7.4 Estimation

We can estimate model parameters using maximum likelihood. But first, we must write down the likelihood. Given that the conditional intensity function fully specifies a point process, it seems clear that the likelihood function should depend on that.

Given a dataset of event times $t_1,t_2,\dots,t_n$ observed on the interval $[0,T]$ , the log-likelihood for a model $\lambda(t\mid H_t; \theta)$ with parameter vector $\theta$ is

$\ell(\theta) = \sum_{i=1}^n\log\lambda(t_i\mid H_t; \theta) - \int_0^T \lambda(t\mid H_t;\theta)\,dt.$

The log-likelihood has two parts

The first sum “rewards” a model for having high intensity where event times are located.
The integral part, because it is subtracted off, rewards a model for having low intensity where the event times are not located.

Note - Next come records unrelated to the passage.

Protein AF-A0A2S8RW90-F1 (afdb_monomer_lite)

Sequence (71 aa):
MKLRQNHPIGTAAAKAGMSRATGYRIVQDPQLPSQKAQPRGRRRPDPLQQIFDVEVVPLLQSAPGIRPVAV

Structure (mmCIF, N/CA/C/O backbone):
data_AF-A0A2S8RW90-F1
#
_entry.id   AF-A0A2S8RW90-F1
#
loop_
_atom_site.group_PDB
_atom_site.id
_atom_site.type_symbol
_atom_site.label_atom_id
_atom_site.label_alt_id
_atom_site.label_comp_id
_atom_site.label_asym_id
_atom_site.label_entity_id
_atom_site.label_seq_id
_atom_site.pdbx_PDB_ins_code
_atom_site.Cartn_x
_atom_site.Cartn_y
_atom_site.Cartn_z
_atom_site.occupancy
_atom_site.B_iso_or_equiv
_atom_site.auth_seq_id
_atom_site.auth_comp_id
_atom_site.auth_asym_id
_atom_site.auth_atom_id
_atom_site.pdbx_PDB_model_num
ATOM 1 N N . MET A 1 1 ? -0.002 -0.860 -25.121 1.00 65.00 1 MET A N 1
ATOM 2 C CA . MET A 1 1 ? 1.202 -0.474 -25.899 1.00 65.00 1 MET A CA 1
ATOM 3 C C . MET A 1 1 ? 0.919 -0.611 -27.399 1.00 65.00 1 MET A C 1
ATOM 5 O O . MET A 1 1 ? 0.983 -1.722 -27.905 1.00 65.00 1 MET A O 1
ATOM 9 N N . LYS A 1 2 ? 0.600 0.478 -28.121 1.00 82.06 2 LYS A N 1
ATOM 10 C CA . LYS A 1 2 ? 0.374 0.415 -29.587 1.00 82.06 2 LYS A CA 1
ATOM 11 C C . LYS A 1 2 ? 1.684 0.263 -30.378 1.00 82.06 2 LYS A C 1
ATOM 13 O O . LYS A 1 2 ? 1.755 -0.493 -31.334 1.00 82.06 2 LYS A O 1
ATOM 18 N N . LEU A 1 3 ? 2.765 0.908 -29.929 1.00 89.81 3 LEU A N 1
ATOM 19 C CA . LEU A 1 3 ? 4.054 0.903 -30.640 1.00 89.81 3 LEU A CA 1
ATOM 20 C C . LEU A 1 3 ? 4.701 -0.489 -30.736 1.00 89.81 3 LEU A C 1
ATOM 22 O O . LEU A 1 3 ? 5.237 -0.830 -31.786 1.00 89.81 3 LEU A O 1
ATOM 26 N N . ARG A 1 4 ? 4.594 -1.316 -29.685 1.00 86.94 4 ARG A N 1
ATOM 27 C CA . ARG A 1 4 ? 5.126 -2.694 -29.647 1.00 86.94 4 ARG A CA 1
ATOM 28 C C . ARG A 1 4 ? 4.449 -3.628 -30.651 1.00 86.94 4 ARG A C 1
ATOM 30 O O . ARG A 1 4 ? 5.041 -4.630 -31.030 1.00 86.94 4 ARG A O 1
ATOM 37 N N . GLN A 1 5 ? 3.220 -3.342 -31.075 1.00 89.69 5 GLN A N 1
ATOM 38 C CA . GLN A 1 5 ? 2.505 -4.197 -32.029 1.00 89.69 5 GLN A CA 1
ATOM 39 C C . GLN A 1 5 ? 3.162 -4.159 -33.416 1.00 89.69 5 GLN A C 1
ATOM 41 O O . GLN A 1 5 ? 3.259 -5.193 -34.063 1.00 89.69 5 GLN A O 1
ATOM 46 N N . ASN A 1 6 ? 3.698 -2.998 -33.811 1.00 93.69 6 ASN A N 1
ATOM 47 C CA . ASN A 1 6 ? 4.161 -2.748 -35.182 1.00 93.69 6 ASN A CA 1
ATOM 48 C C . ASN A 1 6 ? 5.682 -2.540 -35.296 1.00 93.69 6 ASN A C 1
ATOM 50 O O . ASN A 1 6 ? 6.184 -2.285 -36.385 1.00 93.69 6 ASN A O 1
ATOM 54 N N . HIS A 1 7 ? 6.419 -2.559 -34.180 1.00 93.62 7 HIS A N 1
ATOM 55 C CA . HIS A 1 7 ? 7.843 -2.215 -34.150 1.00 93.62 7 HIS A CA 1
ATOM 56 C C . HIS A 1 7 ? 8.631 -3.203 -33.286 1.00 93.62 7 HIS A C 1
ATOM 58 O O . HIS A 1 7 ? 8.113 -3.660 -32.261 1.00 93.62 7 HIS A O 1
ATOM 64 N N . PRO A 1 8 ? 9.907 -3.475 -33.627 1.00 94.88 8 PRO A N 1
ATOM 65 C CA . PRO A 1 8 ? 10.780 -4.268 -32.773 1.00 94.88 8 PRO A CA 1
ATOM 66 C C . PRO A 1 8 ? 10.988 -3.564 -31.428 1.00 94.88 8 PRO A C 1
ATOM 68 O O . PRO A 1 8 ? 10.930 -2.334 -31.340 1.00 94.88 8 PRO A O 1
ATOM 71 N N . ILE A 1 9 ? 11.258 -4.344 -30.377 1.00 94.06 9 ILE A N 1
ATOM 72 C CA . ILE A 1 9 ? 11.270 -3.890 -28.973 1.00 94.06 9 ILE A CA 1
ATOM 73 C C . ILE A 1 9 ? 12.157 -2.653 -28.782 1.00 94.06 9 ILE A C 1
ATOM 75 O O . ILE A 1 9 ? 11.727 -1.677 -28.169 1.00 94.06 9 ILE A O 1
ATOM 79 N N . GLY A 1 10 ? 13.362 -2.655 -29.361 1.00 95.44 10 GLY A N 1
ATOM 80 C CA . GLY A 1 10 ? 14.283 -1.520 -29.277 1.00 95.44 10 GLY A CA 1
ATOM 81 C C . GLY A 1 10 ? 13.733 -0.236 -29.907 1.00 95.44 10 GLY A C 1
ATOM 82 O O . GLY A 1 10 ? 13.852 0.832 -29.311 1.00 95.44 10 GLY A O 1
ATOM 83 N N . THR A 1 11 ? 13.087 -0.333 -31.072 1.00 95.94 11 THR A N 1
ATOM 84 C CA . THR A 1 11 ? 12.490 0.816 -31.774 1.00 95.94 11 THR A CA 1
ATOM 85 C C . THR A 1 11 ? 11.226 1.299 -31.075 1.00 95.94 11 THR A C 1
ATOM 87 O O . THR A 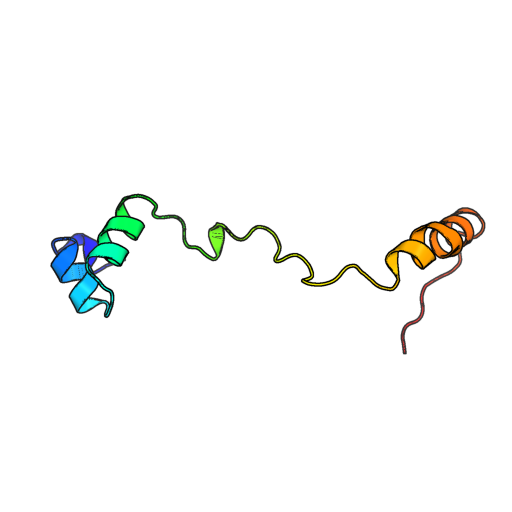1 11 ? 11.022 2.501 -30.942 1.00 95.94 11 THR A O 1
ATOM 90 N N . ALA A 1 12 ? 10.389 0.382 -30.585 1.00 95.50 12 ALA A N 1
ATOM 91 C CA . ALA A 1 12 ? 9.212 0.728 -29.798 1.00 95.50 12 ALA A CA 1
ATOM 92 C C . ALA A 1 12 ? 9.596 1.452 -28.497 1.00 95.50 12 ALA A C 1
ATOM 94 O O . ALA A 1 12 ? 8.964 2.447 -28.151 1.00 95.50 12 ALA A O 1
ATOM 95 N N . ALA A 1 13 ? 10.643 0.986 -27.806 1.00 94.25 13 ALA A N 1
ATOM 96 C CA . ALA A 1 13 ? 11.156 1.611 -26.589 1.00 94.25 13 ALA A CA 1
ATOM 97 C C . ALA A 1 13 ? 11.723 3.008 -26.866 1.00 94.25 13 ALA A C 1
ATOM 99 O O . ALA A 1 13 ? 11.339 3.955 -26.186 1.00 94.25 13 ALA A O 1
ATOM 100 N N . ALA A 1 14 ? 12.547 3.151 -27.910 1.00 95.50 14 ALA A N 1
ATOM 101 C CA . ALA A 1 14 ? 13.095 4.445 -28.309 1.00 95.50 14 ALA A CA 1
ATOM 102 C C . ALA A 1 14 ? 11.987 5.447 -28.677 1.00 95.50 14 ALA A C 1
ATOM 104 O O . ALA A 1 14 ? 11.982 6.568 -28.177 1.00 95.50 14 ALA A O 1
ATOM 105 N N . LYS A 1 15 ? 10.990 5.024 -29.470 1.00 95.38 15 LYS A N 1
ATOM 106 C CA . LYS A 1 15 ? 9.814 5.849 -29.808 1.00 95.38 15 LYS A CA 1
ATOM 107 C C . LYS A 1 15 ? 8.971 6.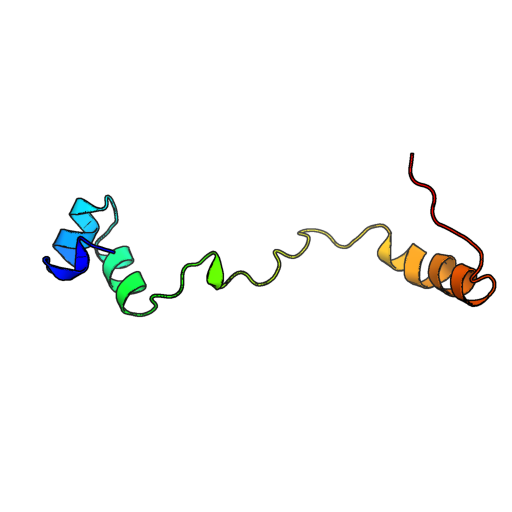225 -28.585 1.00 95.38 15 LYS A C 1
ATOM 109 O O . LYS A 1 15 ? 8.292 7.242 -28.612 1.00 95.38 15 LYS A O 1
ATOM 114 N N . ALA A 1 16 ? 9.002 5.412 -27.532 1.00 91.69 16 ALA A N 1
ATOM 115 C CA . ALA A 1 16 ? 8.306 5.667 -26.275 1.00 91.69 16 ALA A CA 1
ATOM 116 C C . ALA A 1 16 ? 9.160 6.427 -25.236 1.00 91.69 16 ALA A C 1
ATOM 118 O O . ALA A 1 16 ? 8.735 6.540 -24.090 1.00 91.69 16 ALA A O 1
ATOM 119 N N . GLY A 1 17 ? 10.360 6.908 -25.593 1.00 93.94 17 GLY A N 1
ATOM 120 C CA . GLY A 1 17 ? 11.247 7.642 -24.679 1.00 93.94 17 GLY A CA 1
ATOM 121 C C . GLY A 1 17 ? 11.898 6.778 -23.591 1.00 93.94 17 GLY A C 1
ATOM 122 O O . GLY A 1 17 ? 12.313 7.289 -22.555 1.00 93.94 17 GLY A O 1
ATOM 123 N N . MET A 1 18 ? 11.976 5.462 -23.796 1.00 92.06 18 MET A N 1
ATOM 124 C CA . MET A 1 18 ? 12.539 4.505 -22.843 1.00 92.06 18 MET A CA 1
ATOM 125 C C . MET A 1 18 ? 13.838 3.886 -23.363 1.00 92.06 18 MET A C 1
ATOM 127 O O . MET A 1 18 ? 14.048 3.732 -24.567 1.00 92.06 18 MET A O 1
ATOM 131 N N . SER A 1 19 ? 14.700 3.446 -22.445 1.00 94.56 19 SER A N 1
ATOM 132 C CA . SER A 1 19 ? 15.890 2.675 -22.814 1.00 94.56 19 SER A CA 1
ATOM 133 C C . SER A 1 19 ? 15.517 1.307 -23.400 1.00 94.56 19 SER A C 1
ATOM 135 O O . SER A 1 19 ? 14.481 0.723 -23.062 1.00 94.56 19 SER A O 1
ATOM 137 N N . ARG A 1 20 ? 16.408 0.742 -24.230 1.00 94.81 20 ARG A N 1
ATOM 138 C CA . ARG A 1 20 ? 16.255 -0.625 -24.766 1.00 94.81 20 ARG A CA 1
ATOM 139 C C . ARG A 1 20 ? 16.055 -1.651 -23.645 1.00 94.81 20 ARG A C 1
ATOM 141 O O . ARG A 1 20 ? 15.167 -2.491 -23.748 1.00 94.81 20 ARG A O 1
ATOM 148 N N . ALA A 1 21 ? 16.819 -1.535 -22.555 1.00 93.88 21 ALA A N 1
ATOM 149 C CA . ALA A 1 21 ? 16.713 -2.414 -21.390 1.00 93.88 21 ALA A CA 1
ATOM 150 C C . ALA A 1 21 ? 15.327 -2.345 -20.722 1.00 93.88 21 ALA A C 1
ATOM 152 O O . ALA A 1 21 ? 14.773 -3.378 -20.357 1.00 93.88 21 ALA A O 1
ATOM 153 N N . THR A 1 22 ? 14.735 -1.151 -20.596 1.00 90.69 22 THR A N 1
ATOM 154 C CA . THR A 1 22 ? 13.362 -1.000 -20.083 1.00 90.69 22 THR A CA 1
ATOM 155 C C . THR A 1 22 ? 12.342 -1.659 -21.011 1.00 90.69 22 THR A C 1
ATOM 157 O O . THR A 1 22 ? 11.438 -2.334 -20.527 1.00 90.69 22 THR A O 1
ATOM 160 N N . GLY A 1 23 ? 12.511 -1.530 -22.331 1.00 92.12 23 GLY A N 1
ATOM 161 C CA . GLY A 1 23 ? 11.660 -2.205 -23.314 1.00 92.12 23 GLY A CA 1
ATOM 162 C C . GLY A 1 23 ? 11.652 -3.727 -23.151 1.00 92.12 23 GLY A C 1
ATOM 163 O O . GLY A 1 23 ? 10.581 -4.325 -23.090 1.00 92.12 23 GLY A O 1
ATOM 164 N N . TYR A 1 24 ? 12.829 -4.346 -23.014 1.00 93.19 24 TYR A N 1
ATOM 165 C CA . TYR A 1 24 ? 12.932 -5.789 -22.766 1.00 93.19 24 TYR A CA 1
ATOM 166 C C . TYR A 1 24 ? 12.349 -6.198 -21.408 1.00 93.19 24 TYR A C 1
ATOM 168 O O . TYR A 1 24 ? 11.624 -7.186 -21.351 1.00 93.19 24 TYR A O 1
ATOM 176 N N . ARG A 1 25 ? 12.568 -5.410 -20.342 1.00 89.62 25 ARG A N 1
ATOM 177 C CA . ARG A 1 25 ? 11.963 -5.666 -19.020 1.00 89.62 25 ARG A CA 1
ATOM 178 C C . ARG A 1 25 ? 10.433 -5.664 -19.058 1.00 89.62 25 ARG A C 1
ATOM 180 O O . ARG A 1 25 ? 9.827 -6.532 -18.449 1.00 89.62 25 ARG A O 1
ATOM 187 N N . ILE A 1 26 ? 9.818 -4.737 -19.796 1.00 88.19 26 ILE A N 1
ATOM 188 C CA . ILE A 1 26 ? 8.352 -4.673 -19.958 1.00 88.19 26 ILE A CA 1
ATOM 189 C C . ILE A 1 26 ? 7.820 -5.871 -20.757 1.00 88.19 26 ILE A C 1
ATOM 191 O O . ILE A 1 26 ? 6.711 -6.329 -20.513 1.00 88.19 26 ILE A O 1
ATOM 195 N N . VAL A 1 27 ? 8.576 -6.378 -21.735 1.00 89.06 27 VAL A N 1
ATOM 196 C CA . VAL A 1 27 ? 8.166 -7.569 -22.500 1.00 89.06 27 VAL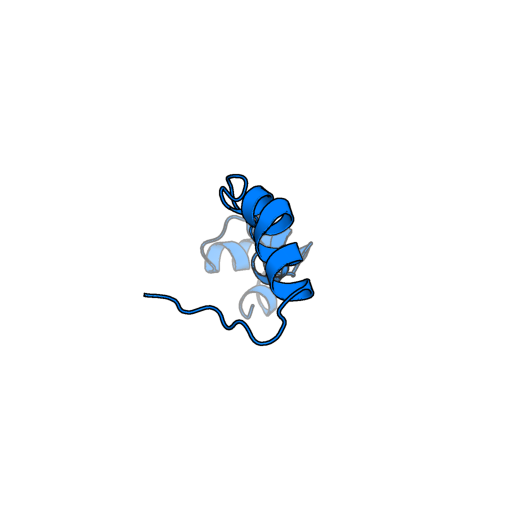 A CA 1
ATOM 197 C C . VAL A 1 27 ? 8.281 -8.838 -21.659 1.00 89.06 27 VAL A C 1
ATOM 199 O O . VAL A 1 27 ? 7.410 -9.696 -21.746 1.00 89.06 27 VAL A O 1
ATOM 202 N N . GLN A 1 28 ? 9.340 -8.946 -20.858 1.00 90.44 28 GLN A N 1
ATOM 203 C CA . GLN A 1 28 ? 9.564 -10.076 -19.959 1.00 90.44 28 GLN A CA 1
ATOM 204 C C . GLN A 1 28 ? 8.545 -10.108 -18.816 1.00 90.44 28 GLN A C 1
ATOM 206 O O . GLN A 1 28 ? 8.095 -11.180 -18.427 1.00 90.44 28 GLN A O 1
ATOM 211 N N . ASP A 1 29 ? 8.177 -8.940 -18.295 1.00 87.25 29 ASP A N 1
ATOM 212 C CA . ASP A 1 29 ? 7.212 -8.798 -17.219 1.00 87.25 29 ASP A CA 1
ATOM 213 C C . ASP A 1 29 ? 6.274 -7.610 -17.515 1.00 87.25 29 ASP A C 1
ATOM 215 O O . ASP A 1 29 ? 6.601 -6.452 -17.222 1.00 87.25 29 ASP A O 1
ATOM 219 N N . PRO A 1 30 ? 5.112 -7.882 -18.138 1.00 81.75 30 PRO A N 1
ATOM 220 C CA . PRO A 1 30 ? 4.194 -6.848 -18.607 1.00 81.75 30 PRO A CA 1
ATOM 221 C C . PRO A 1 30 ? 3.391 -6.196 -17.481 1.00 81.75 30 PRO A C 1
ATOM 223 O O . PRO A 1 30 ? 2.695 -5.206 -17.727 1.00 81.75 30 PRO A O 1
ATOM 226 N N . GLN A 1 31 ? 3.469 -6.723 -16.257 1.00 83.12 31 GLN A N 1
ATOM 227 C CA . GLN A 1 31 ? 2.765 -6.152 -15.123 1.00 83.12 31 GLN A CA 1
ATOM 228 C C . GLN A 1 31 ? 3.449 -4.844 -14.707 1.00 83.12 31 GLN A C 1
ATOM 230 O O . GLN A 1 31 ? 4.652 -4.786 -14.427 1.00 83.12 31 GLN A O 1
ATOM 235 N N . LEU A 1 32 ? 2.665 -3.766 -14.660 1.00 72.12 32 LEU A N 1
ATOM 236 C CA . LEU A 1 32 ? 3.180 -2.439 -14.334 1.00 72.12 32 LEU A CA 1
ATOM 237 C C . LEU A 1 32 ? 3.697 -2.405 -12.885 1.00 72.12 32 LEU A C 1
ATOM 239 O O . LEU A 1 32 ? 3.087 -3.022 -12.012 1.00 72.12 32 LEU A O 1
ATOM 243 N N . PRO A 1 33 ? 4.753 -1.631 -12.570 1.00 69.19 33 PRO A N 1
ATOM 244 C CA . PRO A 1 33 ? 5.212 -1.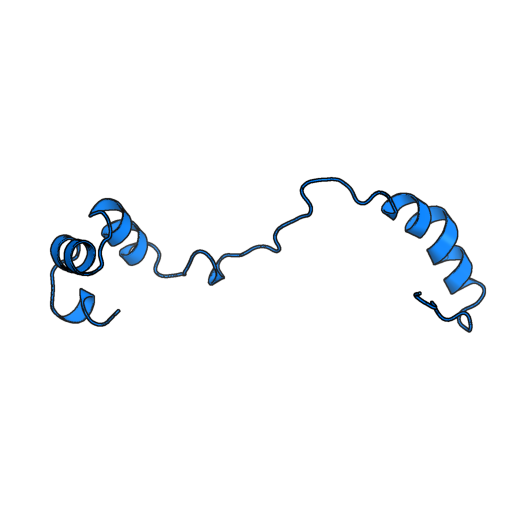459 -11.189 1.00 69.19 33 PRO A CA 1
ATOM 245 C C . PRO A 1 33 ? 4.101 -1.007 -10.228 1.00 69.19 33 PRO A C 1
ATOM 247 O O . PRO A 1 33 ? 4.077 -1.422 -9.075 1.00 69.19 33 PRO A O 1
ATOM 250 N N . SER A 1 34 ? 3.142 -0.211 -10.714 1.00 70.88 34 SER A N 1
ATOM 251 C CA . SER A 1 34 ? 1.951 0.205 -9.961 1.00 70.88 34 SER A CA 1
ATOM 252 C C . SER A 1 34 ? 0.960 -0.933 -9.692 1.00 70.88 34 SER A C 1
ATOM 254 O O . SER A 1 34 ? 0.262 -0.899 -8.689 1.00 70.88 34 SER A O 1
ATOM 256 N N . GLN A 1 35 ? 0.912 -1.949 -10.556 1.00 77.31 35 GLN A N 1
ATOM 257 C CA . GLN A 1 35 ? 0.099 -3.158 -10.376 1.00 77.31 35 GLN A CA 1
ATOM 258 C C . GLN A 1 35 ? 0.799 -4.210 -9.510 1.00 77.31 35 GLN A C 1
ATOM 260 O O . GLN A 1 35 ? 0.155 -5.145 -9.047 1.00 77.31 35 GLN A O 1
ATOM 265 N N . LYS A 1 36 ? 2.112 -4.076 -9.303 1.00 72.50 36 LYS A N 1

With point process models, it is just as important to get it right where the points are not located as it is to model where the points are located.

Typically, the log-likelihood $\ell(\theta)$ will be a nonlinear function and therefore will need to be maximized using standard nonlinear optimization routines.

For a stationary Poisson process with rate $\lambda$ , we see that the log-likelihood reduces down the familiar

$\ell(\lambda) = n\log\lambda - \lambda T.$ The maximum likelihood of $\lambda$ is therefore $\hat{\lambda}=n/T.$